Trade Groups Argue for Preemption of State Usury Law to Assignees of Loans Originated by National Banks

The Structured Finance Industry Group, Inc. ("SFIG") and SIFMA filed an amicus brief urging the U.S. Supreme Court to grant certiorari and reverse a Second Circuit ruling that the application of state usury laws to third-party assignees is not preempted by the National Bank Act. In Midland Funding and Midland Credit Management, Inc. v. Saliha Madden, the lead plaintiff defaulted on a credit card loan made by a national bank. The loan was then sold to a collection company that raised the rate on the loan to 27% per annum, which rose above the permitted rate in New York of 25% per annum.

The industry groups asserted that the Second Circuit's opinion "threaten[ed] to upend and substantially impair the secondary loan market and, by extension, the securitizations that form a vital part of the nation's financial system." They reasoned that if state usury laws apply when bank loans are sold to non-banks, then the ability of banks to sell packages of loans into the secondary market will be constricted. The industry groups also argued that, since the decision, some secondary market investors have refused to purchase loans made to borrowers who are located in the Second Circuit. They also asserted that a "uniform rule of usury law is that the purchaser of a loan is entitled to collect the same interest rate that the loan originator was permitted to charge." By departing from this precedent, they said, the Second Circuit threatens to impair secondary loan markets substantially.

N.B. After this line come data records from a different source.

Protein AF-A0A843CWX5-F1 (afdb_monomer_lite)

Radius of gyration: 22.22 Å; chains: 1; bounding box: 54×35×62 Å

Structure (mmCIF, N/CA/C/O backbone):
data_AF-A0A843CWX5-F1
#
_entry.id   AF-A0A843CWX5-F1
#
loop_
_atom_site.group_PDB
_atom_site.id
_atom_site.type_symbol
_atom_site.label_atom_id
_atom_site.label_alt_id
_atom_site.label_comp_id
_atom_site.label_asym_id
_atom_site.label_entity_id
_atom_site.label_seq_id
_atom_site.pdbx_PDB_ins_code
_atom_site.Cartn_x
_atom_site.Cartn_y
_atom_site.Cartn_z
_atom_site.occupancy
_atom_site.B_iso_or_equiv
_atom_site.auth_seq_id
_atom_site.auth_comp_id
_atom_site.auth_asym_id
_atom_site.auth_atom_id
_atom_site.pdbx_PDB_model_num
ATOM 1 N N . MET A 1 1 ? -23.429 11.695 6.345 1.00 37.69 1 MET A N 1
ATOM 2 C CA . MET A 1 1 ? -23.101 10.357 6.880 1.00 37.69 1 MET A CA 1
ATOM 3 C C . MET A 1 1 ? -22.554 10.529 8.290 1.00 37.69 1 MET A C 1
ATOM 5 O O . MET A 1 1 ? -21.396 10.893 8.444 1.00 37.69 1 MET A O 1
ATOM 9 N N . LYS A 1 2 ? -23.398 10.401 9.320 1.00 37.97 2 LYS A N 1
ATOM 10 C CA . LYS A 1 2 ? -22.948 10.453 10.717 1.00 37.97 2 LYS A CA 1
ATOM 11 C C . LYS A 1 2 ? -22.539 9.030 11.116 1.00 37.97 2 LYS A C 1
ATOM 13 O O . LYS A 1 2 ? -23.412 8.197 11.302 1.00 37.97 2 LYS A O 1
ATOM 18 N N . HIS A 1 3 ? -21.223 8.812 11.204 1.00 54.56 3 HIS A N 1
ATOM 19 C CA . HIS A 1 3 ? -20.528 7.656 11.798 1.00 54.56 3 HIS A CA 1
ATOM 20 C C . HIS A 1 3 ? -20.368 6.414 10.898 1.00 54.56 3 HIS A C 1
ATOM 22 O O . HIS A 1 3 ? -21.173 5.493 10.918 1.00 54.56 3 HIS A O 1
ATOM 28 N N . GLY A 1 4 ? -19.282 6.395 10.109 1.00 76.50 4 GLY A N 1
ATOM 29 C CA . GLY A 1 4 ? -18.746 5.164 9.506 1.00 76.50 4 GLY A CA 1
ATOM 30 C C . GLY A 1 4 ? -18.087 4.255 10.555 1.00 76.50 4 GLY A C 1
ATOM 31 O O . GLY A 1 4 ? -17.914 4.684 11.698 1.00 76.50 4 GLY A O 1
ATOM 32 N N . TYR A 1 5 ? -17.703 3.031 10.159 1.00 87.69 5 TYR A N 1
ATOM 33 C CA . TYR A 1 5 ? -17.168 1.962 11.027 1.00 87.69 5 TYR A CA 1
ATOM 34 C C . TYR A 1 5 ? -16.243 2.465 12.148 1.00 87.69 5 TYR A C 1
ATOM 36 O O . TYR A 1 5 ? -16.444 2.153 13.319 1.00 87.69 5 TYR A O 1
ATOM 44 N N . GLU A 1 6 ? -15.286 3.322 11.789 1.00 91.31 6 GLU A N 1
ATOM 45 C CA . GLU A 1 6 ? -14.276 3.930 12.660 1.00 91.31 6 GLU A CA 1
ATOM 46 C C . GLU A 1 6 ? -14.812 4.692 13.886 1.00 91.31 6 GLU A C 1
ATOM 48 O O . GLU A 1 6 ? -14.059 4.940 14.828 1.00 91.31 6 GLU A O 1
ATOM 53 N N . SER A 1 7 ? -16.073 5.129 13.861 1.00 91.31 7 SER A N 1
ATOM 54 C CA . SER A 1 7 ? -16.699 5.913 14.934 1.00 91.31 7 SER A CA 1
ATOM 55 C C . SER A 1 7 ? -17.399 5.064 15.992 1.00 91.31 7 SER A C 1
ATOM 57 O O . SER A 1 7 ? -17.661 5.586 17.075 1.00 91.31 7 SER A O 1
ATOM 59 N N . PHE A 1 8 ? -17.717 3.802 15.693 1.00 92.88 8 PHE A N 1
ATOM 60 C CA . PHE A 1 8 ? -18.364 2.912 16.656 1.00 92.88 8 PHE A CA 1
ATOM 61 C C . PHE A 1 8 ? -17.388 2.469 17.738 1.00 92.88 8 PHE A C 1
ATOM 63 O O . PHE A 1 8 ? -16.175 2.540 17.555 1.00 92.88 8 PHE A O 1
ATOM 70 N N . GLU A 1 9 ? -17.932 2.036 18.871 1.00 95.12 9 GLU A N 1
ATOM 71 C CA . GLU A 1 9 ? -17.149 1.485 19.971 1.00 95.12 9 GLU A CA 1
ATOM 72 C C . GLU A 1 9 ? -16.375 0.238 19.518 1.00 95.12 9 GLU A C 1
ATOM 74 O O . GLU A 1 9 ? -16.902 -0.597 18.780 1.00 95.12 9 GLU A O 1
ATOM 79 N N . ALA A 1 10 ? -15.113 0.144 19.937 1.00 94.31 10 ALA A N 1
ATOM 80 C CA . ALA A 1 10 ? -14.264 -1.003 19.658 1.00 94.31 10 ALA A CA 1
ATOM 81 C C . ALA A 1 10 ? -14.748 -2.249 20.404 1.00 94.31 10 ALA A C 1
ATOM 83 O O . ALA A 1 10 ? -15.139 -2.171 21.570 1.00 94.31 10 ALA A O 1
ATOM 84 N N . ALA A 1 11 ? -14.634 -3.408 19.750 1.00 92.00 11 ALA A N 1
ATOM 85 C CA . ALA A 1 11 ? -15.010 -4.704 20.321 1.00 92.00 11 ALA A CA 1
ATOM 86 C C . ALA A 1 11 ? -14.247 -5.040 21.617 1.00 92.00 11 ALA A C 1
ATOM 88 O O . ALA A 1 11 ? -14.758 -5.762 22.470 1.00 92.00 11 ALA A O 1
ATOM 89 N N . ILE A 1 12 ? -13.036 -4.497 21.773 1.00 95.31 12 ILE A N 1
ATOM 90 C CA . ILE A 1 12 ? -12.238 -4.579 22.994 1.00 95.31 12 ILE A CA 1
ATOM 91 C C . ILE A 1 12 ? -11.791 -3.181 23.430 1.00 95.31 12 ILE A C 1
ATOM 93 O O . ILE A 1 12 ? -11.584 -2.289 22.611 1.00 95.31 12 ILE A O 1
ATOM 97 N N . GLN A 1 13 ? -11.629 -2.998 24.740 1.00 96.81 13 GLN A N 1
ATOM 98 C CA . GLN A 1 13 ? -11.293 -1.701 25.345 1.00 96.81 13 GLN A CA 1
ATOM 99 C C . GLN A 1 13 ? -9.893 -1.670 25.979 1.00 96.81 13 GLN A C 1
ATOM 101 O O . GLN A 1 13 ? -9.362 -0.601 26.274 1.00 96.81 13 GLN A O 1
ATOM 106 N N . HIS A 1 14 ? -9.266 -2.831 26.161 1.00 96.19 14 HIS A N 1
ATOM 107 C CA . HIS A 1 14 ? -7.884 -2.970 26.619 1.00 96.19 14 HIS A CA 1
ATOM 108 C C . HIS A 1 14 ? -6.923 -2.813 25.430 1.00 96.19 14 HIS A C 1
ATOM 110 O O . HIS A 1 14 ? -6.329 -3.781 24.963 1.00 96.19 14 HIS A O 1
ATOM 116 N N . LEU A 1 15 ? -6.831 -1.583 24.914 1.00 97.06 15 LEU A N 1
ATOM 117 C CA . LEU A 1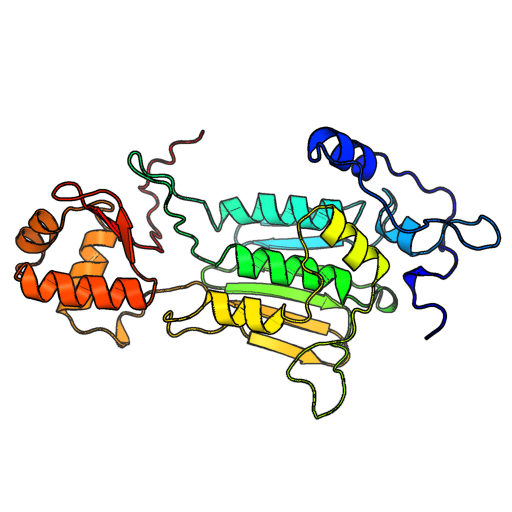 15 ? -5.984 -1.233 23.773 1.00 97.06 15 LEU A CA 1
ATOM 118 C C . LEU A 1 15 ? -4.655 -0.613 24.217 1.00 97.06 15 LEU A C 1
ATOM 120 O O . LEU A 1 15 ? -4.635 0.293 25.055 1.00 97.06 15 LEU A O 1
ATOM 124 N N . THR A 1 16 ? -3.563 -1.050 23.595 1.00 96.94 16 THR A N 1
ATOM 125 C CA . THR A 1 16 ? -2.225 -0.456 23.708 1.00 96.94 16 THR A CA 1
ATOM 126 C C . THR A 1 16 ? -1.787 0.128 22.362 1.00 96.94 16 THR A C 1
ATOM 128 O O . THR A 1 16 ? -2.307 -0.234 21.306 1.00 96.94 16 THR A O 1
ATOM 131 N N . PHE A 1 17 ? -0.857 1.084 22.399 1.00 95.69 17 PHE A N 1
ATOM 132 C CA . PHE A 1 17 ? -0.409 1.836 21.216 1.00 95.69 17 PHE A CA 1
ATOM 133 C C . PHE A 1 17 ? 1.121 1.913 21.136 1.00 95.69 17 PHE A C 1
ATOM 135 O O . PHE A 1 17 ? 1.678 2.889 20.632 1.00 95.69 17 PHE A O 1
ATOM 142 N N . GLU A 1 18 ? 1.822 0.921 21.678 1.00 94.94 18 GLU A N 1
ATOM 143 C CA . GLU A 1 18 ? 3.277 0.939 21.831 1.00 94.94 18 GLU A CA 1
ATOM 144 C C . GLU A 1 18 ? 3.984 0.960 20.476 1.00 94.94 18 GLU A C 1
ATOM 146 O O . GLU A 1 18 ? 4.830 1.833 20.251 1.00 94.94 18 GLU A O 1
ATOM 151 N N . LYS A 1 19 ? 3.595 0.085 19.532 1.00 94.44 19 LYS A N 1
ATOM 152 C CA . LYS A 1 19 ? 4.194 0.069 18.186 1.00 94.44 19 LYS A CA 1
ATOM 153 C C . LYS A 1 19 ? 3.950 1.383 17.454 1.00 94.44 19 LYS A C 1
ATOM 155 O O . LYS A 1 19 ? 4.860 1.914 16.819 1.00 94.44 19 LYS A O 1
ATOM 160 N N . MET A 1 20 ? 2.738 1.928 17.560 1.00 92.06 20 MET A N 1
ATOM 161 C CA . MET A 1 20 ? 2.376 3.182 16.900 1.00 92.06 20 MET A CA 1
ATOM 162 C C . MET A 1 20 ? 3.148 4.374 17.484 1.00 92.06 20 MET A C 1
ATOM 164 O O . MET A 1 20 ? 3.673 5.200 16.736 1.00 92.06 20 MET A O 1
ATOM 168 N N . ASN A 1 21 ? 3.274 4.446 18.812 1.00 90.81 21 ASN A N 1
ATOM 169 C CA . ASN A 1 21 ? 4.026 5.500 19.494 1.00 90.81 21 ASN A CA 1
ATOM 170 C C . ASN A 1 21 ? 5.521 5.421 19.172 1.00 90.81 21 ASN A C 1
ATOM 172 O O . ASN A 1 21 ? 6.123 6.438 18.827 1.00 90.81 21 ASN A O 1
ATOM 176 N N . CYS A 1 22 ? 6.100 4.219 19.214 1.00 89.88 22 CYS A N 1
ATOM 177 C CA . CYS A 1 22 ? 7.478 3.962 18.803 1.00 89.88 22 CYS A CA 1
ATOM 178 C C . CYS A 1 22 ? 7.706 4.420 17.353 1.00 89.88 22 CYS A C 1
ATOM 180 O O . CYS A 1 22 ? 8.638 5.173 17.060 1.00 89.88 22 CYS A O 1
ATOM 182 N N . PHE A 1 23 ? 6.797 4.056 16.447 1.00 87.69 23 PHE A N 1
ATOM 183 C CA . PHE A 1 23 ? 6.853 4.479 15.054 1.00 87.69 23 PHE A CA 1
ATOM 184 C C . PHE A 1 23 ? 6.845 6.011 14.907 1.00 87.69 23 PHE A C 1
ATOM 186 O O . PHE A 1 23 ? 7.719 6.567 14.237 1.00 87.69 23 PHE A O 1
ATOM 193 N N . ILE A 1 24 ? 5.906 6.703 15.559 1.00 86.19 24 ILE A N 1
ATOM 194 C CA . ILE A 1 24 ? 5.796 8.168 15.511 1.00 86.19 24 ILE A CA 1
ATOM 195 C C . ILE A 1 24 ? 7.080 8.831 16.026 1.00 86.19 24 ILE A C 1
ATOM 197 O O . ILE A 1 24 ? 7.633 9.693 15.338 1.00 86.19 24 ILE A O 1
ATOM 201 N N . GLN A 1 25 ? 7.589 8.391 17.180 1.00 82.81 25 GLN A N 1
ATOM 202 C CA . GLN A 1 25 ? 8.790 8.950 17.809 1.00 82.81 25 GLN A CA 1
ATOM 203 C C . GLN A 1 25 ? 10.044 8.779 16.942 1.00 82.81 25 GLN A C 1
ATOM 205 O O . GLN A 1 25 ? 10.835 9.710 16.806 1.00 82.81 25 GLN A O 1
ATOM 210 N N . HIS A 1 26 ? 10.232 7.605 16.333 1.00 77.31 26 HIS A N 1
ATOM 211 C CA . HIS A 1 26 ? 11.455 7.293 15.589 1.00 77.31 26 HIS A CA 1
ATOM 212 C C . HIS A 1 26 ? 11.434 7.724 14.121 1.00 77.31 26 HIS A C 1
ATOM 214 O O . HIS A 1 26 ? 12.497 7.865 13.512 1.00 77.31 26 HIS A O 1
ATOM 220 N N . LYS A 1 27 ? 10.255 7.885 13.510 1.00 68.44 27 LYS A N 1
ATOM 221 C CA . LYS A 1 27 ? 10.138 8.136 12.063 1.00 68.44 27 LYS A CA 1
ATOM 222 C C . LYS A 1 27 ? 9.634 9.524 11.716 1.00 68.44 27 LYS A C 1
ATOM 224 O O . LYS A 1 27 ? 9.719 9.900 10.546 1.00 68.44 27 LYS A O 1
ATOM 229 N N . THR A 1 28 ? 9.135 10.294 12.682 1.00 64.88 28 THR A N 1
ATOM 230 C CA . THR A 1 28 ? 8.553 11.606 12.397 1.00 64.88 28 THR A CA 1
ATOM 231 C C . THR A 1 28 ? 9.041 12.668 13.377 1.00 64.88 28 THR A C 1
ATOM 233 O O . THR A 1 28 ? 8.901 12.546 14.583 1.00 64.88 28 THR A O 1
ATOM 236 N N . SER A 1 29 ? 9.597 13.756 12.845 1.00 62.69 29 SER A N 1
ATOM 237 C CA . SER A 1 29 ? 9.973 14.949 13.625 1.00 62.69 29 SER A CA 1
ATOM 238 C C . SER A 1 29 ? 8.815 15.948 13.757 1.00 62.69 29 SER A C 1
ATOM 240 O O . SER A 1 29 ? 9.024 17.101 14.121 1.00 62.69 29 SER A O 1
ATOM 242 N N . ARG A 1 30 ? 7.604 15.550 13.347 1.00 64.81 30 ARG A N 1
ATOM 243 C CA . ARG A 1 30 ? 6.428 16.418 13.240 1.00 64.81 30 ARG A CA 1
ATOM 244 C C . ARG A 1 30 ? 5.475 16.124 14.389 1.00 64.81 30 ARG A C 1
ATOM 246 O O . ARG A 1 30 ? 5.229 14.963 14.691 1.00 64.81 30 ARG A O 1
ATOM 253 N N . ASN A 1 31 ? 4.866 17.168 14.946 1.00 69.94 31 ASN A N 1
ATOM 254 C CA . ASN A 1 31 ? 3.690 17.005 15.796 1.00 69.94 31 ASN A CA 1
ATOM 255 C C . ASN A 1 31 ? 2.535 16.488 14.929 1.00 69.94 31 ASN A C 1
ATOM 257 O O . ASN A 1 31 ? 1.963 17.233 14.131 1.00 69.94 31 ASN A O 1
ATOM 261 N N . ILE A 1 32 ? 2.238 15.196 15.043 1.00 76.44 32 ILE A N 1
ATOM 262 C CA . ILE A 1 32 ? 1.143 14.550 14.321 1.00 76.44 32 ILE A CA 1
ATOM 263 C C . ILE A 1 32 ? -0.139 14.776 15.110 1.00 76.44 32 ILE A C 1
ATOM 265 O O . ILE A 1 32 ? -0.299 14.265 16.217 1.00 76.44 32 ILE A O 1
ATOM 269 N N . ILE A 1 33 ? -1.073 15.512 14.514 1.00 76.00 33 ILE A N 1
ATOM 270 C CA . ILE A 1 33 ? -2.445 15.575 15.009 1.00 76.00 33 ILE A CA 1
ATOM 271 C C . ILE 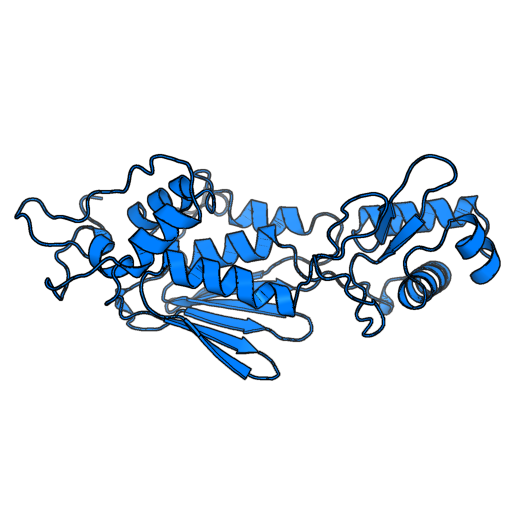A 1 33 ? -3.141 14.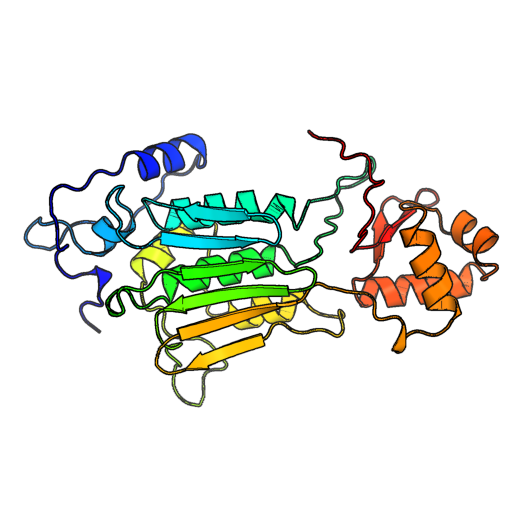297 14.542 1.00 76.00 33 ILE A C 1
ATOM 273 O O . ILE A 1 33 ? -3.293 14.069 13.339 1.00 76.00 33 ILE A O 1
ATOM 277 N N . THR A 1 34 ? -3.512 13.446 15.494 1.00 79.19 34 THR A N 1
ATOM 278 C CA . THR A 1 34 ? -4.245 12.208 15.224 1.00 79.19 34 THR A CA 1
ATOM 279 C C . THR A 1 34 ? -5.747 12.432 15.439 1.00 79.19 34 THR A C 1
ATOM 281 O O . THR A 1 34 ? -6.126 13.204 16.319 1.00 79.19 34 THR A O 1
ATOM 284 N N . PRO A 1 35 ? -6.620 11.804 14.630 1.00 85.06 35 PRO A N 1
ATOM 285 C CA . PRO A 1 35 ? -8.055 11.766 14.901 1.00 85.06 35 PRO A CA 1
ATOM 286 C C . PRO A 1 35 ? -8.389 11.208 16.290 1.00 85.06 35 PRO A C 1
ATOM 288 O O . PRO A 1 35 ? -7.669 10.356 16.809 1.00 85.06 35 PRO A O 1
ATOM 291 N N . ASP A 1 36 ? -9.533 11.622 16.842 1.00 90.19 36 ASP A N 1
ATOM 292 C CA . ASP A 1 36 ? -9.993 11.157 18.151 1.00 90.19 36 ASP A CA 1
ATOM 293 C C . ASP A 1 36 ? -10.170 9.633 18.194 1.00 90.19 36 ASP A C 1
ATOM 295 O O . ASP A 1 36 ? -10.916 9.036 17.409 1.00 90.19 36 ASP A O 1
ATOM 299 N N . THR A 1 37 ? -9.522 9.006 19.174 1.00 93.25 37 THR A N 1
ATOM 300 C CA . THR A 1 37 ? -9.575 7.560 19.438 1.00 93.25 37 THR A CA 1
ATOM 301 C C . THR A 1 37 ? -10.715 7.162 20.370 1.00 93.25 37 THR A C 1
ATOM 303 O O . THR A 1 37 ? -10.960 5.974 20.570 1.00 93.25 37 THR A O 1
ATOM 306 N N . ARG A 1 38 ? -11.450 8.128 20.928 1.00 94.06 38 ARG A N 1
ATOM 307 C CA . ARG A 1 38 ? -12.557 7.871 21.854 1.00 94.06 38 ARG A CA 1
ATOM 308 C C . ARG A 1 38 ? -13.912 8.244 21.260 1.00 94.06 38 ARG A C 1
ATOM 310 O O . ARG A 1 38 ? -14.014 9.049 20.333 1.00 94.06 38 ARG A O 1
ATOM 317 N N . THR A 1 39 ? -14.953 7.588 21.746 1.00 92.50 39 THR A N 1
ATOM 318 C CA . THR A 1 39 ? -16.355 7.948 21.526 1.00 92.50 39 THR A CA 1
ATOM 319 C C . THR A 1 39 ? -16.751 9.090 22.471 1.00 92.50 39 THR A C 1
ATOM 321 O O . THR A 1 39 ? -15.992 9.480 23.358 1.00 92.50 39 THR A O 1
ATOM 324 N N . GLN A 1 40 ? -17.977 9.603 22.330 1.00 89.31 40 GLN A N 1
ATOM 325 C CA . GLN A 1 40 ? -18.530 10.579 23.280 1.00 89.31 40 GLN A CA 1
ATOM 326 C C . GLN A 1 40 ? -18.700 10.004 24.698 1.00 89.31 40 GLN A C 1
ATOM 328 O O . GLN A 1 40 ? -18.656 10.760 25.662 1.00 89.31 40 GLN A O 1
ATOM 333 N N . SER A 1 41 ? -18.863 8.682 24.833 1.00 89.88 41 SER A N 1
ATOM 334 C CA . SER A 1 41 ? -18.937 7.991 26.129 1.00 89.88 41 SER A CA 1
ATOM 335 C C . SER A 1 41 ? -17.567 7.772 26.782 1.00 89.88 41 SER A C 1
ATOM 337 O O . SER A 1 41 ? -17.501 7.309 27.915 1.00 89.88 41 SER A O 1
ATOM 339 N N . GLY A 1 42 ? -16.470 8.093 26.089 1.00 92.88 42 GLY A N 1
ATOM 340 C CA . GLY A 1 42 ? -15.105 7.887 26.571 1.00 92.88 42 GLY A CA 1
ATOM 341 C C . GLY A 1 42 ? -14.513 6.513 26.243 1.00 92.88 42 GLY A C 1
ATOM 342 O O . GLY A 1 42 ? -13.300 6.350 26.387 1.00 92.88 42 GLY A O 1
ATOM 343 N N . SER A 1 43 ? -15.301 5.553 25.748 1.00 95.94 43 SER A N 1
ATOM 344 C CA . SER A 1 43 ? -14.805 4.264 25.238 1.00 95.94 43 SER A CA 1
ATOM 345 C C . SER A 1 43 ? -13.892 4.459 24.023 1.00 95.94 43 SER A C 1
ATOM 347 O O . SER A 1 43 ? -14.051 5.415 23.264 1.00 95.94 43 SER A O 1
ATOM 349 N N . PHE A 1 44 ? -12.948 3.551 23.790 1.00 97.56 44 PHE A N 1
ATOM 350 C CA . PHE A 1 44 ? -12.205 3.502 22.536 1.00 97.56 44 PHE A CA 1
ATOM 351 C C . PHE A 1 44 ? -13.128 3.166 21.366 1.00 97.56 44 PHE A C 1
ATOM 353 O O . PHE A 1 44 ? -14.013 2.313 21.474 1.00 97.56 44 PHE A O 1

Specifically, the industry groups argued that the Second Circuit's decision:

  • has disrupted the sale of loans in the secondary loan market, which sales have included not only credit card loans, as in the matter that was before the Court, but also many other types of consumer and business loans, such as student loans, automobile loans and mortgage loans;
  • creates unwarranted potential liability for market participants that justifiably have relied on well-established principles of preemption;
  • drives up the cost of capital and limits the availability of credit to consumers and small businesses, as non-bank lenders and loan purchasers seek to reduce the impact of the decision by constructing various workarounds; and
  • poses a potential problem for the FDIC, since the ownership risks of loans will remain at federally insured banks instead of being transferred to private investors.